(Records excerpted from a collection)

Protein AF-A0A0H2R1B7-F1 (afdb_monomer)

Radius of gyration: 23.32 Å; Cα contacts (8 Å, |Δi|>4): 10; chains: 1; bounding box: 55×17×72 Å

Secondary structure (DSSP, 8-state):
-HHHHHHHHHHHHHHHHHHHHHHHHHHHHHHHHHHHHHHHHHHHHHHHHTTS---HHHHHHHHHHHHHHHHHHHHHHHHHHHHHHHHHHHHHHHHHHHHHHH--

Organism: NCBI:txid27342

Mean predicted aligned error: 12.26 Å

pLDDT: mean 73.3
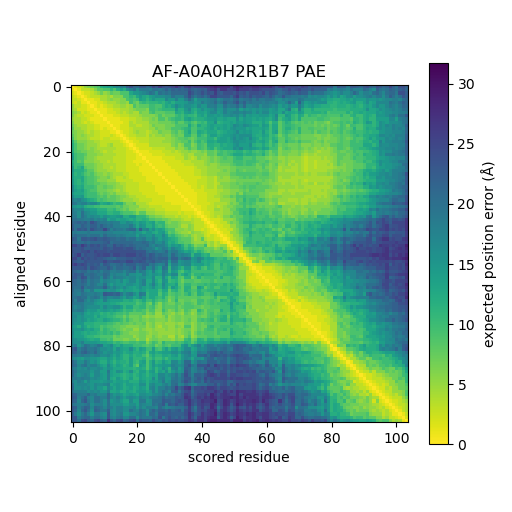5, std 9.43, range [47.16, 88.06]

Foldseek 3Di:
DVVVVVVVVVVVVVVVVVVLVVVLVVLVVVLVVVVVVVVVVVVVCCVPAVVDDDDVVVVVVCCVVVVVNVVSVVVSVVSCVVVVVVVVVVVVVVVVVVVVVVVD

Solvent-accessible surface area (backbone atoms only — not comparable to full-atom values): 5860 Å² total; per-residue (Å²): 115,69,69,62,54,52,54,50,53,52,52,54,53,55,54,56,51,55,55,56,51,53,53,54,53,51,50,51,55,53,48,54,50,54,52,52,57,50,56,64,54,42,58,58,46,46,64,62,49,70,76,41,84,87,45,73,65,57,53,52,50,47,48,57,54,52,49,50,53,50,53,50,50,53,52,49,50,67,66,45,52,68,56,58,57,49,50,56,48,53,49,53,54,49,54,52,55,52,50,58,66,73,76,109

InterPro domains:
  IPR045340 Domain of unknown function DUF6533 [PF20151] (25-70)

Structure (mmCIF, N/CA/C/O backbone):
data_AF-A0A0H2R1B7-F1
#
_entry.id   AF-A0A0H2R1B7-F1
#
loop_
_atom_site.group_PDB
_atom_site.id
_atom_site.type_symbol
_atom_site.label_atom_id
_atom_site.label_alt_id
_atom_site.label_comp_id
_atom_site.label_asym_id
_atom_site.label_entity_id
_atom_site.label_seq_id
_atom_site.pdbx_PDB_ins_code
_atom_site.Cartn_x
_atom_site.Cartn_y
_atom_site.Cartn_z
_atom_site.occupancy
_atom_site.B_iso_or_equiv
_atom_site.auth_seq_id
_atom_site.auth_comp_id
_atom_site.auth_asym_id
_atom_site.auth_atom_id
_atom_site.pdbx_PDB_model_num
ATOM 1 N N . MET A 1 1 ? 34.759 -0.393 -32.191 1.00 59.50 1 MET A N 1
ATOM 2 C CA . MET A 1 1 ? 34.841 -0.943 -30.817 1.00 59.50 1 MET A CA 1
ATOM 3 C C . MET A 1 1 ? 33.801 -0.295 -29.895 1.00 59.50 1 MET A C 1
ATOM 5 O O . MET A 1 1 ? 33.112 -1.015 -29.188 1.00 59.50 1 MET A O 1
ATOM 9 N N . GLU A 1 2 ? 33.586 1.021 -29.986 1.00 68.62 2 GLU A N 1
ATOM 10 C CA . GLU A 1 2 ? 32.619 1.788 -29.167 1.00 68.62 2 GLU A CA 1
ATOM 11 C C . GLU A 1 2 ? 31.132 1.436 -29.387 1.00 68.62 2 GLU A C 1
ATOM 13 O O . GLU A 1 2 ? 30.321 1.521 -28.471 1.00 68.62 2 GLU A O 1
ATOM 18 N N . CYS A 1 3 ? 30.744 0.977 -30.580 1.00 65.88 3 CYS A N 1
ATOM 19 C CA . CYS A 1 3 ? 29.352 0.581 -30.841 1.00 65.88 3 CYS A CA 1
ATOM 20 C C . CYS A 1 3 ? 28.960 -0.716 -30.094 1.00 65.
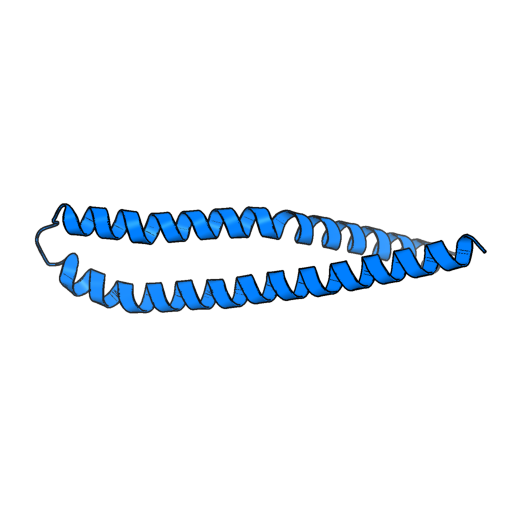88 3 CYS A C 1
ATOM 22 O O . CYS A 1 3 ? 27.816 -0.894 -29.674 1.00 65.88 3 CYS A O 1
ATOM 24 N N . MET A 1 4 ? 29.934 -1.609 -29.863 1.00 82.25 4 MET A N 1
ATOM 25 C CA . MET A 1 4 ? 29.712 -2.860 -29.133 1.00 82.25 4 MET A CA 1
ATOM 26 C C . MET A 1 4 ? 29.526 -2.609 -27.633 1.00 82.25 4 MET A C 1
ATOM 28 O O . MET A 1 4 ? 28.622 -3.197 -27.040 1.00 82.25 4 MET A O 1
ATOM 32 N N . SER A 1 5 ? 30.294 -1.688 -27.037 1.00 83.62 5 SER A N 1
ATOM 33 C CA . SER A 1 5 ? 30.086 -1.270 -25.645 1.00 83.62 5 SER A CA 1
ATOM 34 C C . SER A 1 5 ? 28.737 -0.569 -25.456 1.00 83.62 5 SER A C 1
ATOM 36 O O . SER A 1 5 ? 28.032 -0.889 -24.503 1.00 83.62 5 SER A O 1
ATOM 38 N N . LEU A 1 6 ? 28.311 0.278 -26.405 1.00 82.81 6 LEU A N 1
ATOM 39 C CA . LEU A 1 6 ? 27.009 0.956 -26.351 1.00 82.81 6 LEU A CA 1
ATOM 40 C C . LEU A 1 6 ? 25.826 -0.033 -26.351 1.00 82.81 6 LEU A C 1
ATOM 42 O O . LEU A 1 6 ? 24.875 0.120 -25.583 1.00 82.81 6 LEU A O 1
ATOM 46 N N . SER A 1 7 ? 25.899 -1.089 -27.171 1.00 81.25 7 SER A N 1
ATOM 47 C CA . SER A 1 7 ? 24.861 -2.131 -27.223 1.00 81.25 7 SER A CA 1
ATOM 48 C C . SER A 1 7 ? 24.748 -2.930 -25.917 1.00 81.25 7 SER A C 1
ATOM 50 O O . SER A 1 7 ? 23.658 -3.347 -25.522 1.00 81.25 7 SER A O 1
ATOM 52 N N . LEU A 1 8 ? 25.874 -3.116 -25.226 1.00 85.75 8 LEU A N 1
ATOM 53 C CA . LEU A 1 8 ? 25.961 -3.856 -23.971 1.00 85.75 8 LEU A CA 1
ATOM 54 C C . LEU A 1 8 ? 25.391 -3.017 -22.819 1.00 85.75 8 LEU A C 1
ATOM 56 O O . LEU A 1 8 ? 24.586 -3.518 -22.033 1.00 85.75 8 LEU A O 1
ATOM 60 N N . SER A 1 9 ? 25.701 -1.717 -22.796 1.00 86.94 9 SER A N 1
ATOM 61 C CA . SER A 1 9 ? 25.092 -0.748 -21.881 1.00 86.94 9 SER A CA 1
ATOM 62 C C . SER A 1 9 ? 23.573 -0.655 -22.062 1.00 86.94 9 SER A C 1
ATOM 64 O O . SER A 1 9 ? 22.843 -0.676 -21.074 1.00 86.94 9 SER A O 1
ATOM 66 N N . LEU A 1 10 ? 23.067 -0.635 -23.302 1.00 83.00 10 LEU A N 1
ATOM 67 C CA . LEU A 1 10 ? 21.621 -0.620 -23.568 1.00 83.00 10 LEU A CA 1
ATOM 68 C C . LEU A 1 10 ? 20.914 -1.880 -23.055 1.00 83.00 10 LEU A C 1
ATOM 70 O O . LEU A 1 10 ? 19.858 -1.783 -22.429 1.00 83.00 10 LEU A O 1
ATOM 74 N N . LYS A 1 11 ? 21.503 -3.064 -23.267 1.00 84.94 11 LYS A N 1
ATOM 75 C CA . LYS A 1 11 ? 20.951 -4.329 -22.752 1.00 84.94 11 LYS A CA 1
ATOM 76 C C . LYS A 1 11 ? 20.917 -4.367 -21.224 1.00 84.94 11 LYS A C 1
ATOM 78 O O . LYS A 1 11 ? 19.936 -4.837 -20.655 1.00 84.94 11 LYS A O 1
ATOM 83 N N . TYR A 1 12 ? 21.952 -3.843 -20.570 1.00 86.88 12 TYR A N 1
ATOM 84 C CA . TYR A 1 12 ? 22.020 -3.742 -19.112 1.00 86.88 12 TYR A CA 1
ATOM 85 C C . TYR A 1 12 ? 20.954 -2.796 -18.535 1.00 86.88 12 TYR A C 1
ATOM 87 O O . TYR A 1 12 ? 20.315 -3.090 -17.522 1.00 86.88 12 TYR A O 1
ATOM 95 N N . ILE A 1 13 ? 20.711 -1.667 -19.204 1.00 82.00 13 ILE A N 1
ATOM 96 C CA . ILE A 1 13 ? 19.655 -0.730 -18.807 1.00 82.00 13 ILE A CA 1
ATOM 97 C C . ILE A 1 13 ? 18.277 -1.385 -18.993 1.00 82.00 13 ILE A C 1
ATOM 99 O O . ILE A 1 13 ? 17.436 -1.316 -18.098 1.00 82.00 13 ILE A O 1
ATOM 103 N N . ALA A 1 14 ? 18.055 -2.093 -20.105 1.00 81.31 14 ALA A N 1
ATOM 104 C CA . ALA A 1 14 ? 16.789 -2.776 -20.381 1.00 81.31 14 ALA A CA 1
ATOM 105 C C . ALA A 1 14 ? 16.462 -3.893 -19.366 1.00 81.31 14 ALA A C 1
ATOM 107 O O . ALA A 1 14 ? 15.311 -4.028 -18.933 1.00 81.31 14 ALA A O 1
ATOM 108 N N . SER A 1 15 ? 17.460 -4.675 -18.938 1.00 82.19 15 SER A N 1
ATOM 109 C CA . SER A 1 15 ? 17.260 -5.707 -17.912 1.00 82.19 15 SER A CA 1
ATOM 110 C C . SER A 1 15 ? 16.944 -5.101 -16.539 1.00 82.19 15 SER A C 1
ATOM 112 O O . SER A 1 15 ? 16.046 -5.585 -15.847 1.00 82.19 15 SER A O 1
ATOM 114 N N . SER A 1 16 ? 17.598 -3.991 -16.187 1.00 80.50 16 SER A N 1
ATOM 115 C CA . SER A 1 16 ? 17.382 -3.262 -14.927 1.00 80.50 16 SER A CA 1
ATOM 116 C C . SER A 1 16 ? 15.984 -2.634 -14.829 1.00 80.50 16 SER A C 1
ATOM 118 O O . SER A 1 16 ? 15.382 -2.570 -13.752 1.00 80.50 16 SER A O 1
ATOM 120 N N . VAL A 1 17 ? 15.417 -2.202 -15.959 1.00 80.44 17 VAL A N 1
ATOM 121 C CA . VAL A 1 17 ? 14.031 -1.713 -16.009 1.00 80.44 17 VAL A CA 1
ATOM 122 C C . VAL A 1 17 ? 13.050 -2.850 -15.708 1.00 80.44 17 VAL A C 1
ATOM 124 O O . VAL A 1 17 ? 12.118 -2.669 -14.929 1.00 80.44 17 VAL A O 1
ATOM 127 N N . SER A 1 18 ? 13.278 -4.044 -16.257 1.00 78.19 18 SER A N 1
ATOM 128 C CA . SER A 1 18 ? 12.361 -5.188 -16.129 1.00 78.19 18 SER A CA 1
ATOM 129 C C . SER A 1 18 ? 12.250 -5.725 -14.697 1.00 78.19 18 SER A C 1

> _DESCRIPTION OF THE TASK_
Among the entries above, how many lines hold the string "backbone"? Answer with the number only.

> _RESPONSE FOR THIS EXERCISE_
2